An aging and restless orphan, Norma, finds an opportunity to seek out the family and life she never knew when she agrees to escort young (future star) Louise Brooks to study at a prestigious dance academy. While Louise dances by day, Norma follows a 40 year old paper trail to discover who she really is in this coming of middle-age tale.
This movie is a work of historic fiction. It uses real life people, places, and events while weaving an original tale around them. Here, the early aspirations and joie de vivre of the somewhat tragic figure in real life Louise Brooks are contrasted with Norma’s lack of ambition, uptight propriety, and unfortunate youth.
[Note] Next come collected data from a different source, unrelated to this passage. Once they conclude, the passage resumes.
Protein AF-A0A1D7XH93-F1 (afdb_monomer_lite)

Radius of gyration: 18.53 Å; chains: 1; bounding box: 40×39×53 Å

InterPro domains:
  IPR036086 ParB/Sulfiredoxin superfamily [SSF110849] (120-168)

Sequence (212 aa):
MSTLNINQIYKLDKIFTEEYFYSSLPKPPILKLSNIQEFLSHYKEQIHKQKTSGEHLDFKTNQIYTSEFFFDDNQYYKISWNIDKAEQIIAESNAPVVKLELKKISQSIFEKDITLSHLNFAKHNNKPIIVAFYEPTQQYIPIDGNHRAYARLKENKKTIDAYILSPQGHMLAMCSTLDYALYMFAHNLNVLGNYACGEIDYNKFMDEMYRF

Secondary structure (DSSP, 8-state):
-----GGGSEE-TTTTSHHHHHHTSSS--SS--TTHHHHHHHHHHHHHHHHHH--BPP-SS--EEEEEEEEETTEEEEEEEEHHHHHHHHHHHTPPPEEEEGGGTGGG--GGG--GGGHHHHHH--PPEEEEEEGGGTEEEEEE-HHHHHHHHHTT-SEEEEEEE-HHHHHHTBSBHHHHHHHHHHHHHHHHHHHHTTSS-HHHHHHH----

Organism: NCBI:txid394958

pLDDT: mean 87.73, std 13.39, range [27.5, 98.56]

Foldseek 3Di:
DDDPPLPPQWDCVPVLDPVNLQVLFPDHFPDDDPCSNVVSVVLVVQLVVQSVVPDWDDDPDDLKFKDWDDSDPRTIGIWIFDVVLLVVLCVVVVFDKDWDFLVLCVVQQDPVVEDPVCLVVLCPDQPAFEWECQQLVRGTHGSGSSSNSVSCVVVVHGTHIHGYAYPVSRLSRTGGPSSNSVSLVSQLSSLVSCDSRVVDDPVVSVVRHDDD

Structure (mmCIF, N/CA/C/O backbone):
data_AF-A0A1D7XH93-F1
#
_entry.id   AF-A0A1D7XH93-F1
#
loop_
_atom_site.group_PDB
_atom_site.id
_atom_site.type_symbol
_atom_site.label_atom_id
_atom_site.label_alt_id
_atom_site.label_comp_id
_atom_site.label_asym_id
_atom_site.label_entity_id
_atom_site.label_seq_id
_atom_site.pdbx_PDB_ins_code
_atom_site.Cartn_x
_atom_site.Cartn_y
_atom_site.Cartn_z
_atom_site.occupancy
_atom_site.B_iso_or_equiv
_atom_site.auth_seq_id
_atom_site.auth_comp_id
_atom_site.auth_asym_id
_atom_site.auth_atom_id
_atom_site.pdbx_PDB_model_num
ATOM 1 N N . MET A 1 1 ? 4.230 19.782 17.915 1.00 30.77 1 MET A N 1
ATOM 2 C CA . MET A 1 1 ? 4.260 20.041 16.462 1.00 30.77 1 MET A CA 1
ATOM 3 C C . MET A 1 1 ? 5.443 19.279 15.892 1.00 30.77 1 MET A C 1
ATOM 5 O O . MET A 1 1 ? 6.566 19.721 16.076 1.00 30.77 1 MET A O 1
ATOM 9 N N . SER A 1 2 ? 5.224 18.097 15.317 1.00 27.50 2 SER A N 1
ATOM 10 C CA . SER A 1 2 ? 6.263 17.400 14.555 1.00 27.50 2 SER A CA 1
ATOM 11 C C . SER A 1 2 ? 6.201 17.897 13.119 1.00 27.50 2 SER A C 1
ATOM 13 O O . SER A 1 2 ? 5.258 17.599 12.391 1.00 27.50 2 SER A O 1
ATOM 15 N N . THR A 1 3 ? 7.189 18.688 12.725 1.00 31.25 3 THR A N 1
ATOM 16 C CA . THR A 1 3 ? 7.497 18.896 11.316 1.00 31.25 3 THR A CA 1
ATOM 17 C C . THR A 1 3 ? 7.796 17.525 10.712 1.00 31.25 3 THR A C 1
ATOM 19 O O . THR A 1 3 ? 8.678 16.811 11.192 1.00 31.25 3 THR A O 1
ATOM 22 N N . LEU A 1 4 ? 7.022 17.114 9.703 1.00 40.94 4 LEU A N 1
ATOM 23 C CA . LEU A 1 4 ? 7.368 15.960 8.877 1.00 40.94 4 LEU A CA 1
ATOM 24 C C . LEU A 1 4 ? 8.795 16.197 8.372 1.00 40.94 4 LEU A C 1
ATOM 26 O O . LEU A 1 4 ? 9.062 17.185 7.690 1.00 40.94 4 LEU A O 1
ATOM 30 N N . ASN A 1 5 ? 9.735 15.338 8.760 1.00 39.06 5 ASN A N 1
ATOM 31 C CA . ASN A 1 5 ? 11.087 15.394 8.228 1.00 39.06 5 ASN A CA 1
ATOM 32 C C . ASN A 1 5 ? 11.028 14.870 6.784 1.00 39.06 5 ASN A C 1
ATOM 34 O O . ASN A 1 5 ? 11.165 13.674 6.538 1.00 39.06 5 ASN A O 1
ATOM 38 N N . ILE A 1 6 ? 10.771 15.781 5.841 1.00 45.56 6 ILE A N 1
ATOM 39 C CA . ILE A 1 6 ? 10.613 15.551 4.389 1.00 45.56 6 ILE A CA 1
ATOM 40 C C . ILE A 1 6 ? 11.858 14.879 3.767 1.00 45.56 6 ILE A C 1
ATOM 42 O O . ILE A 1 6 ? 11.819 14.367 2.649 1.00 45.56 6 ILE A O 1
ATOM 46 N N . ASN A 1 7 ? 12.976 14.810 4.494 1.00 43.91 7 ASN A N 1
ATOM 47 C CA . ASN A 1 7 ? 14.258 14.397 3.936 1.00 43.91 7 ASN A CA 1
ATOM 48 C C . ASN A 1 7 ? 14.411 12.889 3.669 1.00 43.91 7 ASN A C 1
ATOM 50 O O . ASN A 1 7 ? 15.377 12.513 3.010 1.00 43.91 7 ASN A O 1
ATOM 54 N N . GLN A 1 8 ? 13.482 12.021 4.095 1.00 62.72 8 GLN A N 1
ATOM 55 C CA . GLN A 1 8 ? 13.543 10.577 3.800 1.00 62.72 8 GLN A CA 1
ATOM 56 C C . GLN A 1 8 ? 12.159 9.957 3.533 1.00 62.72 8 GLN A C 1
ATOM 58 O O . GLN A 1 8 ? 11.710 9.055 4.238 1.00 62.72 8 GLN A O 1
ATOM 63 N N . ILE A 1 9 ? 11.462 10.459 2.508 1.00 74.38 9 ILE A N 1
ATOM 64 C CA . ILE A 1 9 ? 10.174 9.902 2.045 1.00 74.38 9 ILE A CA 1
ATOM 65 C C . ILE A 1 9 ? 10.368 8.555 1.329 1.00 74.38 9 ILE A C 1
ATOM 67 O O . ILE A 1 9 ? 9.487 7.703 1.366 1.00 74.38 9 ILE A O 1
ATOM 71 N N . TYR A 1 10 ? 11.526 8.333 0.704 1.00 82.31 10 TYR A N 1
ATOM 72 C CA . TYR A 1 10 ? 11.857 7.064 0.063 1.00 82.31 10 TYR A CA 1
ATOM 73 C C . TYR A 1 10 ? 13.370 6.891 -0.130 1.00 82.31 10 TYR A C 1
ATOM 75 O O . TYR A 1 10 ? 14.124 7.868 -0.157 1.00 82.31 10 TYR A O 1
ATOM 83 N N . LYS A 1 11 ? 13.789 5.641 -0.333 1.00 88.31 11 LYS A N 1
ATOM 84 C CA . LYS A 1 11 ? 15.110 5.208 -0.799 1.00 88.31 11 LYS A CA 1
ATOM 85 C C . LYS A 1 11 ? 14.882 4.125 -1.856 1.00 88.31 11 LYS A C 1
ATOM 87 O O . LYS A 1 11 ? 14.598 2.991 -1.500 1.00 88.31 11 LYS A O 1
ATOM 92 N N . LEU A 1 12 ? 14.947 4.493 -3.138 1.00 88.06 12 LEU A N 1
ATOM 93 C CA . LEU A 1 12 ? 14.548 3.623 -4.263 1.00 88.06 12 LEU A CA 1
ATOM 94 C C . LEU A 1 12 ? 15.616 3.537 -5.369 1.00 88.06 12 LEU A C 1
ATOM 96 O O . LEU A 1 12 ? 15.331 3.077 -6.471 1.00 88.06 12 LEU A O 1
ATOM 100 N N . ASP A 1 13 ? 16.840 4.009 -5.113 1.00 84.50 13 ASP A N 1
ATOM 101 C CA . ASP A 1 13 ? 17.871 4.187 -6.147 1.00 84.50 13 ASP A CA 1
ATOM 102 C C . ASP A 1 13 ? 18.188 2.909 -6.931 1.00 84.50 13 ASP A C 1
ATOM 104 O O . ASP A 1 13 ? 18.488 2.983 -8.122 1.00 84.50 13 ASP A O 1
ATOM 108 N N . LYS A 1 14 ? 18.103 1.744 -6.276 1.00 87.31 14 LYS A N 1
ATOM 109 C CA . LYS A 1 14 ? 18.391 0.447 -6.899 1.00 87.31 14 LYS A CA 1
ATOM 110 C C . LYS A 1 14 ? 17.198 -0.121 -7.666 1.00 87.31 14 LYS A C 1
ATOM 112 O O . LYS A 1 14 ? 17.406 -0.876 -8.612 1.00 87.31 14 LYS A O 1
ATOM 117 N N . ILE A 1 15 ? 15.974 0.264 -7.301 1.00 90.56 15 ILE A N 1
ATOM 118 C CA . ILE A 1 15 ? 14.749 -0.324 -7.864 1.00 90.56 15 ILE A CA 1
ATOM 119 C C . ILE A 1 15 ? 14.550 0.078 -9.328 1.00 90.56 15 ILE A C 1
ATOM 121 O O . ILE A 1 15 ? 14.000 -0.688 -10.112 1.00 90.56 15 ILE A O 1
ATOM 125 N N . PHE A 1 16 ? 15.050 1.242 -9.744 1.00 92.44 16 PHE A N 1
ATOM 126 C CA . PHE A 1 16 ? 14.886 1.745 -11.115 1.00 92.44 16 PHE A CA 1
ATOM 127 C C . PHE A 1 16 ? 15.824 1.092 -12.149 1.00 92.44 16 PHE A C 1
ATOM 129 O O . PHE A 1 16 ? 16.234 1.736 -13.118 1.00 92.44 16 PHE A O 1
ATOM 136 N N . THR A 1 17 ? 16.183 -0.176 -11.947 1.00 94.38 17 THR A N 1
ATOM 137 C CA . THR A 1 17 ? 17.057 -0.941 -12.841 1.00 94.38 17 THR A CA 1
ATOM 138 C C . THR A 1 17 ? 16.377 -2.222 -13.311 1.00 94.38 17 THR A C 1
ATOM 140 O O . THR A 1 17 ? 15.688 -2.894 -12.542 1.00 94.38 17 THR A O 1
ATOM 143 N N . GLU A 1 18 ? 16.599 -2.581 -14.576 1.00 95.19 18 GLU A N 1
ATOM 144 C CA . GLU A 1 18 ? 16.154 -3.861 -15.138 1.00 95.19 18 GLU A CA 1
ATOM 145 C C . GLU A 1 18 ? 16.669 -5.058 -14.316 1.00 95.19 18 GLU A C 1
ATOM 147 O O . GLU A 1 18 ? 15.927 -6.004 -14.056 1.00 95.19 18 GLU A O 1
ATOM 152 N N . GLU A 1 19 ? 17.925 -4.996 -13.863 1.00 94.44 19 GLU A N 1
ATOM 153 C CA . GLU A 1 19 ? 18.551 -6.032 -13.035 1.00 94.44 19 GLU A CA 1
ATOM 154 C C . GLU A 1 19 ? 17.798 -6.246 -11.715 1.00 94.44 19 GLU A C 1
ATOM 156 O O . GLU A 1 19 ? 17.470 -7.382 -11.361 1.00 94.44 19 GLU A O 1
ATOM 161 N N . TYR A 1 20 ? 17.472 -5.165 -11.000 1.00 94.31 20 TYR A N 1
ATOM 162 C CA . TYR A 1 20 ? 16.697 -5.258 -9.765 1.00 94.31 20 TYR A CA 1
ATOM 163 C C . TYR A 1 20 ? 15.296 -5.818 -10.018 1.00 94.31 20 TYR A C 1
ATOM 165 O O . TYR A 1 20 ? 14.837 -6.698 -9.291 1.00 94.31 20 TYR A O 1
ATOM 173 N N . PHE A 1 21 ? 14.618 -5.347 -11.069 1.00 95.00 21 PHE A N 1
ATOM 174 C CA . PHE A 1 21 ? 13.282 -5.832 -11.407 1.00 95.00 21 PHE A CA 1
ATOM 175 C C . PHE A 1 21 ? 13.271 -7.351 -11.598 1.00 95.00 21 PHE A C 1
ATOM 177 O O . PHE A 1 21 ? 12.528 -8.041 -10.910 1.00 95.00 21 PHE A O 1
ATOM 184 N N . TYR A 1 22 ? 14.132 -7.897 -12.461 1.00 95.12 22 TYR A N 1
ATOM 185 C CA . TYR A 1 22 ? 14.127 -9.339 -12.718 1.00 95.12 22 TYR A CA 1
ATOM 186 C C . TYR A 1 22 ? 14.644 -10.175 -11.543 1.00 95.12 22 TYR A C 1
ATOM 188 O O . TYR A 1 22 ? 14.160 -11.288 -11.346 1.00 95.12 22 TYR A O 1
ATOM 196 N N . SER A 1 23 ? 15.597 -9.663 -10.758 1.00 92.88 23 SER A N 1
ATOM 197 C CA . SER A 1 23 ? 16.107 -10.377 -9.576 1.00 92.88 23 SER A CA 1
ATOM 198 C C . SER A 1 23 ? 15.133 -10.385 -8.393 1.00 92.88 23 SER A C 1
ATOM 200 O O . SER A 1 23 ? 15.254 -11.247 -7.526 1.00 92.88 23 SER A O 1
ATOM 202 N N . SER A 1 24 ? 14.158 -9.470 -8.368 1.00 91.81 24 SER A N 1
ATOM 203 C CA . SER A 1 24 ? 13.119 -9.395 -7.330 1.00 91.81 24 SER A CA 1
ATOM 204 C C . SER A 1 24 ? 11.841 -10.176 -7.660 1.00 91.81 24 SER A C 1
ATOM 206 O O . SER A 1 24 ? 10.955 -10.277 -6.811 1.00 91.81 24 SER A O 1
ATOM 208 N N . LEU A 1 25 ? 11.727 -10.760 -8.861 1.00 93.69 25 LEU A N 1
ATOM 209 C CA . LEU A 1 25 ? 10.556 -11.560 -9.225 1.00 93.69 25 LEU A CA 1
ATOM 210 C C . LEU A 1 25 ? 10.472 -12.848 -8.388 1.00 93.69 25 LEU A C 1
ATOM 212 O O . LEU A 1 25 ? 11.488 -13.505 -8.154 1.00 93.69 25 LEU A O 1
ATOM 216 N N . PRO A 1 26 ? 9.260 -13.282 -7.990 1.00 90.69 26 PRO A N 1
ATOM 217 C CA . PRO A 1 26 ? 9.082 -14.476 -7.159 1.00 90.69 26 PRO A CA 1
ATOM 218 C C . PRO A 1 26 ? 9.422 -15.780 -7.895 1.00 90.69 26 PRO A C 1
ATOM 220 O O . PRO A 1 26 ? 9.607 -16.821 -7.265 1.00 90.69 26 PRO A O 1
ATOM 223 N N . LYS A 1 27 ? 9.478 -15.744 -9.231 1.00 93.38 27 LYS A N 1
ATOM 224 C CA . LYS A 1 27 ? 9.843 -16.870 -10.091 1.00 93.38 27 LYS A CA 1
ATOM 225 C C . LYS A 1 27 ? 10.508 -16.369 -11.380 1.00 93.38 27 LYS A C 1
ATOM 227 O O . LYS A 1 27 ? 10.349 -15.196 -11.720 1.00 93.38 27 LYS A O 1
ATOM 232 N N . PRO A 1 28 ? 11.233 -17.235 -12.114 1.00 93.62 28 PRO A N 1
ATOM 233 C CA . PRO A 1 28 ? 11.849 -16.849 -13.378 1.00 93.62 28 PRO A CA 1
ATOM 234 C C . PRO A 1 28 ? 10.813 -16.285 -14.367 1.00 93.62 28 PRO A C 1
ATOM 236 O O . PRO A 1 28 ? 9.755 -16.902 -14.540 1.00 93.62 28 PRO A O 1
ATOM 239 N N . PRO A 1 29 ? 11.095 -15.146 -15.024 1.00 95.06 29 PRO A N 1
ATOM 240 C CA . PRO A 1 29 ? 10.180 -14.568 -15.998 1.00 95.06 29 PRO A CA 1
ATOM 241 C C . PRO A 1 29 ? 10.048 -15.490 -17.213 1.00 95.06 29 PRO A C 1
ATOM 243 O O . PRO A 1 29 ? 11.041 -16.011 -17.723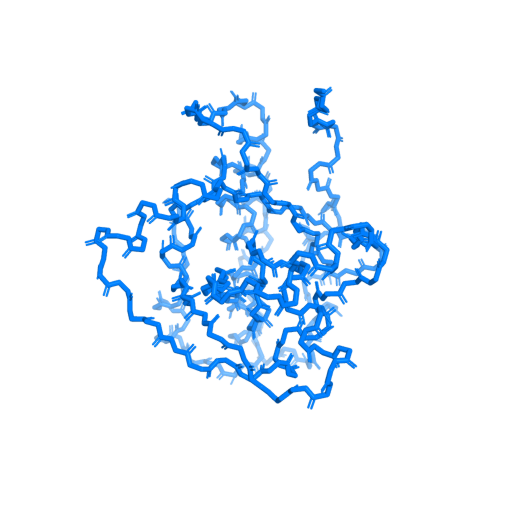 1.00 95.06 29 PRO A O 1
ATOM 246 N N . ILE A 1 30 ? 8.822 -15.653 -17.710 1.00 95.25 30 ILE A N 1
ATOM 247 C CA . ILE A 1 30 ? 8.556 -16.348 -18.978 1.00 95.25 30 ILE A CA 1
ATOM 248 C C . ILE A 1 30 ? 8.600 -15.387 -20.171 1.00 95.25 30 ILE A C 1
ATOM 250 O O . ILE A 1 30 ? 8.742 -15.819 -21.313 1.00 95.25 30 ILE A O 1
ATOM 254 N N . LEU A 1 31 ? 8.491 -14.082 -19.902 1.00 92.94 31 LEU A N 1
ATOM 255 C CA . LEU A 1 31 ? 8.553 -13.010 -20.884 1.00 92.94 31 LEU A CA 1
ATOM 256 C C . LEU A 1 31 ? 9.596 -11.975 -20.461 1.00 92.94 31 LEU A C 1
ATOM 258 O O . LEU A 1 31 ? 9.529 -11.415 -19.366 1.00 92.94 31 LEU A O 1
ATOM 262 N N . LYS A 1 32 ? 10.526 -11.670 -21.369 1.00 92.44 32 LYS A N 1
ATOM 263 C CA . LYS A 1 32 ? 11.420 -10.524 -21.214 1.00 92.44 32 LYS A CA 1
ATOM 264 C C . LYS A 1 32 ? 10.745 -9.270 -21.771 1.00 92.44 32 LYS A C 1
ATOM 266 O O . LYS A 1 32 ? 10.473 -9.181 -22.965 1.00 92.44 32 LYS A O 1
ATOM 271 N N . LEU A 1 33 ? 10.500 -8.298 -20.903 1.00 92.56 33 LEU A N 1
ATOM 272 C CA . LEU A 1 33 ? 9.947 -6.991 -21.241 1.00 92.56 33 LEU A CA 1
ATOM 273 C C . LEU A 1 33 ? 11.052 -6.102 -21.827 1.00 92.56 33 LEU A C 1
ATOM 275 O O . LEU A 1 33 ? 11.989 -5.727 -21.125 1.00 92.56 33 LEU A O 1
ATOM 279 N N . SER A 1 34 ? 10.959 -5.772 -23.116 1.00 90.19 34 SER A N 1
ATOM 280 C CA . SER A 1 34 ? 11.996 -5.019 -23.840 1.00 90.19 34 SER A CA 1
ATOM 281 C C . SER A 1 34 ? 12.070 -3.534 -23.471 1.00 90.19 34 SER A C 1
ATOM 283 O O . SER A 1 34 ? 13.100 -2.907 -23.686 1.00 90.19 34 SER A O 1
ATOM 285 N N . ASN A 1 35 ? 10.996 -2.966 -22.922 1.00 91.75 35 ASN A N 1
ATOM 286 C CA . ASN A 1 35 ? 10.869 -1.549 -22.565 1.00 91.75 35 ASN A CA 1
ATOM 287 C C . ASN A 1 35 ? 10.890 -1.299 -21.046 1.00 91.75 35 ASN A C 1
ATOM 289 O O . ASN A 1 35 ? 10.564 -0.202 -20.593 1.00 91.75 35 ASN A O 1
ATOM 293 N N . ILE A 1 36 ? 11.268 -2.294 -20.236 1.00 94.56 36 ILE A N 1
ATOM 294 C CA . ILE A 1 36 ? 11.222 -2.169 -18.773 1.00 94.56 36 ILE A CA 1
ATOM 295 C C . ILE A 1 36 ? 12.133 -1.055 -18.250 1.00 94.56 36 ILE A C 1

Elizabeth McGovern (She’s Having a Baby, The Favor) stars as Norma Carlisle, who was orphaned as a small child when was taken from New York via train to Wichita and adopted by farmers. She grew up, married a successful local lawyer, and with the deaths of her adoptive parents, seeks answers surrounding her birth parents and circumstances of her orphaning.
Upon overhearing Myra Brooks saying that she would be unable to accompany her promising daughter Louise to New York to attend the Denishawn School of Dance, Norma volunteers her services as a chaperone. Myra accepts the offer and with a stern warning from Norma’s husband not to go picking the scab of an old wound, Norma disembarks with Louise in tow. On the train, Norma gets her first taste of the alluring 16 year old Louise’s outlandish flaunting of convention and willingness to flirt with (much) older men. This sets the tone for the rest of the film, as Norma must contend with an out-of-control burgeoning starlet with a habit of slipping her leash while coming to terms with the emotional baggage of her own unraveling life.
The film doesn’t really focus on Louise, played here by Haley Lu Richardson, as much as it uses her as a soundboard. Norma’s adherence to convention plays a big part in why she’s unhappy with her life. Louise, by contrast, is a libertine who questions and mocks these customs. As Norma comes to accept the things in her life, she begins to take inspiration from Louise, accepting what she cannot change and seeking happiness despite it. But as we go, the curtain is peeled back on Louise, revealing that her affluent upbringing harbors dark secrets that shaped her attitudes and would ultimately undermine her real world success.
The screen is filled with heartache, but only revealing how and why as the onion is peeled away layer by layer. Yet throughout the story, we’re given reason for hope through the shifting attitudes of characters determined to not be defined by the circumstances from which they came, or even where they are standing. McGovern handles these seasons with the competence you would expect from someone with 40 years of screen work.
Through the intro and epilogue wrapper, we are given a glimpse of a burned out and hopeless Louise. Yet even here the thread of hope foreshadows that the actress would get a second wind, not as a dancer or film star, but eventually as a writer and historian, as well as Hollywood’s most iconic muse.
Being a period piece, the movie is lit perpetually with warm orange light, giving the film an innate sepia-tone quality. This seems to help evoke the old-timey photograph appeal that people associate with early 20th century. Despite this, the colors throughout the film are rich and bold, and the cinematography is competent, if not conventional.
As the film is set in 1922 but postscripts in 1942, we can see the waning Victorian influence ceding the the inklings of the Roaring Twenties before jumping to the distinctly more casual aesthetic of Americana in the days before World War II. This provides a great opportunity for the costuming to shine, which it does, although Brooks’ flapper is decidedly more stylized fantasy than its real historical counterparts.